<<<<
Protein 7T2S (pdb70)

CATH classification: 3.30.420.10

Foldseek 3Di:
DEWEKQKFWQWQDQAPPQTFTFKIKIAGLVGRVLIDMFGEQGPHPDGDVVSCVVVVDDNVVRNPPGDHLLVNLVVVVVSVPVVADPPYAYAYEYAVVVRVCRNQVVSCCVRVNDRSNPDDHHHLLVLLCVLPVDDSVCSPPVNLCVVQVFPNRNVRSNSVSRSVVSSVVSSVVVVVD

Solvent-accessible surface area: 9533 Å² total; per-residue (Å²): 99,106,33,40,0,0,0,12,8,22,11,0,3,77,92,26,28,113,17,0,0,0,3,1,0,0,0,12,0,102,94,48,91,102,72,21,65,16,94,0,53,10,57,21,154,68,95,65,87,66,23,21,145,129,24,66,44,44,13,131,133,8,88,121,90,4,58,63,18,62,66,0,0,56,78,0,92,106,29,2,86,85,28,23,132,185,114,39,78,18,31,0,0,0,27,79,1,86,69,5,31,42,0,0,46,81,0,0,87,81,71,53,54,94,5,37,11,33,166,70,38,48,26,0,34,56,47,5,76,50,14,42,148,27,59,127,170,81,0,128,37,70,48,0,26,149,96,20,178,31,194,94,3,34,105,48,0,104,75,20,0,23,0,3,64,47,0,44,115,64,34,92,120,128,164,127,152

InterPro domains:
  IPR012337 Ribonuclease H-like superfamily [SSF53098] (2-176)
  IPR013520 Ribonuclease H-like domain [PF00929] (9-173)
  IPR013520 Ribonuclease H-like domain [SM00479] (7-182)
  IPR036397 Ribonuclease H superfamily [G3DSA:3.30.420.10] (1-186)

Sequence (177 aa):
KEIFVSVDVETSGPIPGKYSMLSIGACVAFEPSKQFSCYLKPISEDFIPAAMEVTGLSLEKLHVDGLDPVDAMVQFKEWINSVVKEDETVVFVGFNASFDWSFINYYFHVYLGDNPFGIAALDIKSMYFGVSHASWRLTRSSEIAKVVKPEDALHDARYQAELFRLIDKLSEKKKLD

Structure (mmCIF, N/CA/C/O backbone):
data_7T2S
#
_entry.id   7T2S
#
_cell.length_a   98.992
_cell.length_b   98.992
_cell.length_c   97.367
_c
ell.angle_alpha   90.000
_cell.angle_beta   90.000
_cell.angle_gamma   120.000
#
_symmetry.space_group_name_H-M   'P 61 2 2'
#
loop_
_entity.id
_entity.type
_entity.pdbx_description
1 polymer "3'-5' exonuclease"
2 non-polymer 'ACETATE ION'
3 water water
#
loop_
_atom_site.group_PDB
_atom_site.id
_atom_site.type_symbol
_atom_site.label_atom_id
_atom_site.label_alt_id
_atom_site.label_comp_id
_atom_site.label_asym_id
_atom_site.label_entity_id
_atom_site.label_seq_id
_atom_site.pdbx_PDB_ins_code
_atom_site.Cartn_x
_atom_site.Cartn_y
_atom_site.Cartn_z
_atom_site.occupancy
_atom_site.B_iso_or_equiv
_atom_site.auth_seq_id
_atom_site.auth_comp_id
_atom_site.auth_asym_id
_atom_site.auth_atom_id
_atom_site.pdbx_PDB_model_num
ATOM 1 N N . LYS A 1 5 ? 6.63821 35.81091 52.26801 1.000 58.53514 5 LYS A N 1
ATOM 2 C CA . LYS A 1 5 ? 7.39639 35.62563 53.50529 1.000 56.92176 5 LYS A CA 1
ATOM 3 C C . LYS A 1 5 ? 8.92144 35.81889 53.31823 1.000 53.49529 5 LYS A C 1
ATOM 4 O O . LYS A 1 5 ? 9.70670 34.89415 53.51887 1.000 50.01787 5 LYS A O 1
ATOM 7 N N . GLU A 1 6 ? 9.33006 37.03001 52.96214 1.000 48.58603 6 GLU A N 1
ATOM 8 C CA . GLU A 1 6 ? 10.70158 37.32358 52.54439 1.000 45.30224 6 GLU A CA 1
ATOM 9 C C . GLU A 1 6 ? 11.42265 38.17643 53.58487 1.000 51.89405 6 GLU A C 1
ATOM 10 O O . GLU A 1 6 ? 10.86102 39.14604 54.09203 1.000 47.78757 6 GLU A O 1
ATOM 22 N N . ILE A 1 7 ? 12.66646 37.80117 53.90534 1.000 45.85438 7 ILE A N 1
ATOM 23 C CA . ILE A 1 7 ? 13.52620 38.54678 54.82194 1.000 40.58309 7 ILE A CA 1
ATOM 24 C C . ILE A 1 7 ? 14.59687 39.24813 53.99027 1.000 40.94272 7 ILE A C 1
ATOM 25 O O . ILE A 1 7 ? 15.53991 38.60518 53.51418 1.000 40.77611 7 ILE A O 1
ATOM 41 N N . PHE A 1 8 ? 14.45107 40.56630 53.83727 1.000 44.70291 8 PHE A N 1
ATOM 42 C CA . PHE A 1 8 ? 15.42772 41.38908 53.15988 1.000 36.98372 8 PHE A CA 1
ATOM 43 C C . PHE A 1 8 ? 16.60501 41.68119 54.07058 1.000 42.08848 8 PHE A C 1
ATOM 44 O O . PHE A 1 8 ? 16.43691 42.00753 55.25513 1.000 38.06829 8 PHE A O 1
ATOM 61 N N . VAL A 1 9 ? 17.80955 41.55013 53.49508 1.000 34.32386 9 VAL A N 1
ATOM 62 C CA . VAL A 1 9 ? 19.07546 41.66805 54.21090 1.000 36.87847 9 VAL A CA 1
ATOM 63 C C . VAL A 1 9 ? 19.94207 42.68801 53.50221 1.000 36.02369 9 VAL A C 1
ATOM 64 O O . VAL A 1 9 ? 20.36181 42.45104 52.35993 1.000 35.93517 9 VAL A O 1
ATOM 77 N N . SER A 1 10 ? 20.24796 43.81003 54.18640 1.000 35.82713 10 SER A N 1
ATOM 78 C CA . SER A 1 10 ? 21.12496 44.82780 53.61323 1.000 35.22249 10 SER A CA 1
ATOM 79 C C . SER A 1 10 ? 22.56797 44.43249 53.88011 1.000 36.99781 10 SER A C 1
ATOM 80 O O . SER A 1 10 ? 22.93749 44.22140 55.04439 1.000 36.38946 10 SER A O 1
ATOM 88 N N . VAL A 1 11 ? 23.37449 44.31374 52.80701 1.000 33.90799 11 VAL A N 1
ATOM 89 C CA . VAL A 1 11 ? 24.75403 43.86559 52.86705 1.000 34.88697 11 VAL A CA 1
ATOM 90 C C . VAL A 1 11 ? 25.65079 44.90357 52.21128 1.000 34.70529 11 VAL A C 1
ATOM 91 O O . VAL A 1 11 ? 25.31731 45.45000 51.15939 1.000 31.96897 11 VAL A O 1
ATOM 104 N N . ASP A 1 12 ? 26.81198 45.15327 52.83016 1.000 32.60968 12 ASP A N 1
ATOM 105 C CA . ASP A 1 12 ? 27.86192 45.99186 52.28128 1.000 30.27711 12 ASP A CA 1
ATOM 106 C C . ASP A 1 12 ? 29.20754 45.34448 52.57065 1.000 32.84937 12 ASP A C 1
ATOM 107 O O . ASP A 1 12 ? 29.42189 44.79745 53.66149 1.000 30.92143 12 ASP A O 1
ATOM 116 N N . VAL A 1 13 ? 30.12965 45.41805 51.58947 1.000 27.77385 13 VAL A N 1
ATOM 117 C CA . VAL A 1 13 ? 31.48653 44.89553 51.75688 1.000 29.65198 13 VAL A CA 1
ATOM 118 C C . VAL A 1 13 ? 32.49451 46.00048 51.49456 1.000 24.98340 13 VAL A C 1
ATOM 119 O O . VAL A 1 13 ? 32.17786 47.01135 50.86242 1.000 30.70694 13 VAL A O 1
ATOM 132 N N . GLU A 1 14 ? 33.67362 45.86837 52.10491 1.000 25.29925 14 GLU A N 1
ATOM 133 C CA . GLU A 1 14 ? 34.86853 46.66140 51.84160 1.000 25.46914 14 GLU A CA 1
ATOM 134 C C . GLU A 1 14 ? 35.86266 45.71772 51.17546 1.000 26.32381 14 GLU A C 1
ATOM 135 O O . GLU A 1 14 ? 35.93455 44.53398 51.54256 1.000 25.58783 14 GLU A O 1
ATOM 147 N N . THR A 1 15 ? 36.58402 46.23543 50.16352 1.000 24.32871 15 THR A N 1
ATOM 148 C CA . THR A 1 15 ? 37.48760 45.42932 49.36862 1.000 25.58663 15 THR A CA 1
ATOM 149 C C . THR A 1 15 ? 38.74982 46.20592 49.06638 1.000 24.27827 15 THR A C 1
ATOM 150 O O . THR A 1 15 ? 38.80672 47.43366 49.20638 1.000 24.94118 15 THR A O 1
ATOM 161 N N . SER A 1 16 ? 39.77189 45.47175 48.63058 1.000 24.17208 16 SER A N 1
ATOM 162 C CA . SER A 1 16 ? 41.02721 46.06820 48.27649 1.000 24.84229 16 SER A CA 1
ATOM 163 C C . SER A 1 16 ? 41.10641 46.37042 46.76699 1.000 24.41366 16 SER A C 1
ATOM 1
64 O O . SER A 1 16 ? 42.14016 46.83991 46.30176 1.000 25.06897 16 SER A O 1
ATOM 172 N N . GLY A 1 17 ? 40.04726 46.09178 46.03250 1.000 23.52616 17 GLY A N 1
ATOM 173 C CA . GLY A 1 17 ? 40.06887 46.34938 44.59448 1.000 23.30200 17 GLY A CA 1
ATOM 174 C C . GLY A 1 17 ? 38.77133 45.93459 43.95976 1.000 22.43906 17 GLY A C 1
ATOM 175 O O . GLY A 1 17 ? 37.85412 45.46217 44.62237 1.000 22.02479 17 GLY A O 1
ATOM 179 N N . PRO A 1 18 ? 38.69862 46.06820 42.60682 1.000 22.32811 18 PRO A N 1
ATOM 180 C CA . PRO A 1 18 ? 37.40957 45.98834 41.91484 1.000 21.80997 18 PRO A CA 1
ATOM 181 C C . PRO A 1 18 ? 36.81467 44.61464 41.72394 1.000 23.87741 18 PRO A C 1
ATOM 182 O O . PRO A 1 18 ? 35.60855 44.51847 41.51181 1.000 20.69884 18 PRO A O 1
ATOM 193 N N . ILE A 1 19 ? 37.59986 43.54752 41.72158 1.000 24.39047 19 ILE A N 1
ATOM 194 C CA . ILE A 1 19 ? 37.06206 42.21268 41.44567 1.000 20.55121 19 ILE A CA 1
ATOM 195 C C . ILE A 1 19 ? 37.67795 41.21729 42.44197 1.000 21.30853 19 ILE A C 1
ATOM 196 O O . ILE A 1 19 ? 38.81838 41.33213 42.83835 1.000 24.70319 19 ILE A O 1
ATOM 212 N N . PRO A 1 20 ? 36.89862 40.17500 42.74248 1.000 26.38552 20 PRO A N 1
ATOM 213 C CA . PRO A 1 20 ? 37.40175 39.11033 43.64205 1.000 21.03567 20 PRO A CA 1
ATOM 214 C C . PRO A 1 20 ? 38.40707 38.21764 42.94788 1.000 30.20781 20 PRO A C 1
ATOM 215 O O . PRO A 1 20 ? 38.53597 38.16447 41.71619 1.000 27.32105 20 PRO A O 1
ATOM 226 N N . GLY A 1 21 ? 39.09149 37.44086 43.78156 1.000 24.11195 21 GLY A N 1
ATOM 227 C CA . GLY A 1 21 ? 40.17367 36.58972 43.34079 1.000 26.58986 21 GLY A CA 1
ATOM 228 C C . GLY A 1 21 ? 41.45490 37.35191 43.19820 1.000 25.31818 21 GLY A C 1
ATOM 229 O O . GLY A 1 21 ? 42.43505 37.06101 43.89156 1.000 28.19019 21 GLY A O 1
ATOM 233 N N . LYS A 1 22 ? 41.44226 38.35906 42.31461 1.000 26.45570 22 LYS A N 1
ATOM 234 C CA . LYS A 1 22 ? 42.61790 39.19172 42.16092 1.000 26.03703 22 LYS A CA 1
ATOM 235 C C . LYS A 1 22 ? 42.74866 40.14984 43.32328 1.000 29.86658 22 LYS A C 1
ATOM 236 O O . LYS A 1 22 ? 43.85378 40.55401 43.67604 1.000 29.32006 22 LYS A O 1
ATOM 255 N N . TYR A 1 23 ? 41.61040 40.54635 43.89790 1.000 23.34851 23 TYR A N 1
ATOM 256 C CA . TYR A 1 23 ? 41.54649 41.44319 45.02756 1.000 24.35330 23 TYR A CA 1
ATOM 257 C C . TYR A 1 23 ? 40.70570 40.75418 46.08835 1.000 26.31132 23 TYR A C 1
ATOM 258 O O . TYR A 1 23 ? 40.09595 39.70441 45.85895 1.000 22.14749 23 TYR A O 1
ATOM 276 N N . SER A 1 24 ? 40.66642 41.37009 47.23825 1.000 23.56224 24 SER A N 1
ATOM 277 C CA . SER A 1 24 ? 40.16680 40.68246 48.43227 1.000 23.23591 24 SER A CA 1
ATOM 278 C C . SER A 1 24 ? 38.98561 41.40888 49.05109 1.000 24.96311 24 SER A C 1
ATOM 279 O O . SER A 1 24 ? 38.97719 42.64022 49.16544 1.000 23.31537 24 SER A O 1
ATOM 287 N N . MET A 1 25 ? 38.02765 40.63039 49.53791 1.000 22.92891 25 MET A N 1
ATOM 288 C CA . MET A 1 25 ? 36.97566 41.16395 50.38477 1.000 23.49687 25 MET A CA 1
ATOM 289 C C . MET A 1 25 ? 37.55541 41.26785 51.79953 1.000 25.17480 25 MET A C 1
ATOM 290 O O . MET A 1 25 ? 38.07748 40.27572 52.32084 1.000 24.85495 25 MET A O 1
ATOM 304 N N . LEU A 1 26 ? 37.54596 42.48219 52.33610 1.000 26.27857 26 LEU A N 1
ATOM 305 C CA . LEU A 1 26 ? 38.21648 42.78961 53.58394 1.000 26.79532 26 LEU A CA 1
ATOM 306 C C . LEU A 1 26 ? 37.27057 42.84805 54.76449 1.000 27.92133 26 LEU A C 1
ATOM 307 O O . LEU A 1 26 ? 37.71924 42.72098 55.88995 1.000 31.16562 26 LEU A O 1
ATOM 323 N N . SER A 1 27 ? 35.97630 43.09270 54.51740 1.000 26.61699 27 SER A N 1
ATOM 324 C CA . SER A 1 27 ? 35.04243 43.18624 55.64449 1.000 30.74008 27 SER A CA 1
>>>>
Problem details:
Please give back exactly the lines of this listing beginning at the line with "ATOM 4 O O ." and ending with the line with "ATOM 78 C CA", both included, and nothing else.

Task response:
ATOM 4 O O . LYS A 1 5 ? 9.70670 34.89415 53.51887 1.000 50.01787 5 LYS A O 1
ATOM 7 N N . GLU A 1 6 ? 9.33006 37.03001 52.96214 1.000 48.58603 6 GLU A N 1
ATOM 8 C CA . GLU A 1 6 ? 10.70158 37.32358 52.54439 1.000 45.30224 6 GLU A CA 1
ATOM 9 C C . GLU A 1 6 ? 11.42265 38.17643 53.58487 1.000 51.89405 6 GLU A C 1
ATOM 10 O O . GLU A 1 6 ? 10.86102 39.14604 54.09203 1.000 47.78757 6 GLU A O 1
ATOM 22 N N . ILE A 1 7 ? 12.66646 37.80117 53.90534 1.000 45.85438 7 ILE A N 1
ATOM 23 C CA . ILE A 1 7 ? 13.52620 38.54678 54.82194 1.000 40.58309 7 ILE A CA 1
ATOM 24 C C . ILE A 1 7 ? 14.59687 39.24813 53.99027 1.000 40.94272 7 ILE A C 1
ATOM 25 O O . ILE A 1 7 ? 15.53991 38.60518 53.51418 1.000 40.77611 7 ILE A O 1
ATOM 41 N N . PHE A 1 8 ? 14.45107 40.56630 53.83727 1.000 44.70291 8 PHE A N 1
ATOM 42 C CA . PHE A 1 8 ? 15.42772 41.38908 53.15988 1.000 36.98372 8 PHE A CA 1
ATOM 43 C C . PHE A 1 8 ? 16.60501 41.68119 54.07058 1.000 42.08848 8 PHE A C 1
ATOM 44 O O . PHE A 1 8 ? 16.43691 42.00753 55.25513 1.000 38.06829 8 PHE A O 1
ATOM 61 N N . VAL A 1 9 ? 17.80955 41.55013 53.49508 1.000 34.32386 9 VAL A N 1
ATOM 62 C CA . VAL A 1 9 ? 19.07546 41.66805 54.21090 1.000 36.87847 9 VAL A CA 1
ATOM 63 C C . VAL A 1 9 ? 19.94207 42.68801 53.50221 1.000 36.02369 9 VAL A C 1
ATOM 64 O O . VAL A 1 9 ? 20.36181 42.45104 52.35993 1.000 35.93517 9 VAL A O 1
ATOM 77 N N . SER A 1 10 ? 20.24796 43.81003 54.18640 1.000 35.82713 10 SER A N 1
ATOM 78 C CA . SER A 1 10 ? 21.12496 44.82780 53.61323 1.000 35.22249 10 SER A CA 1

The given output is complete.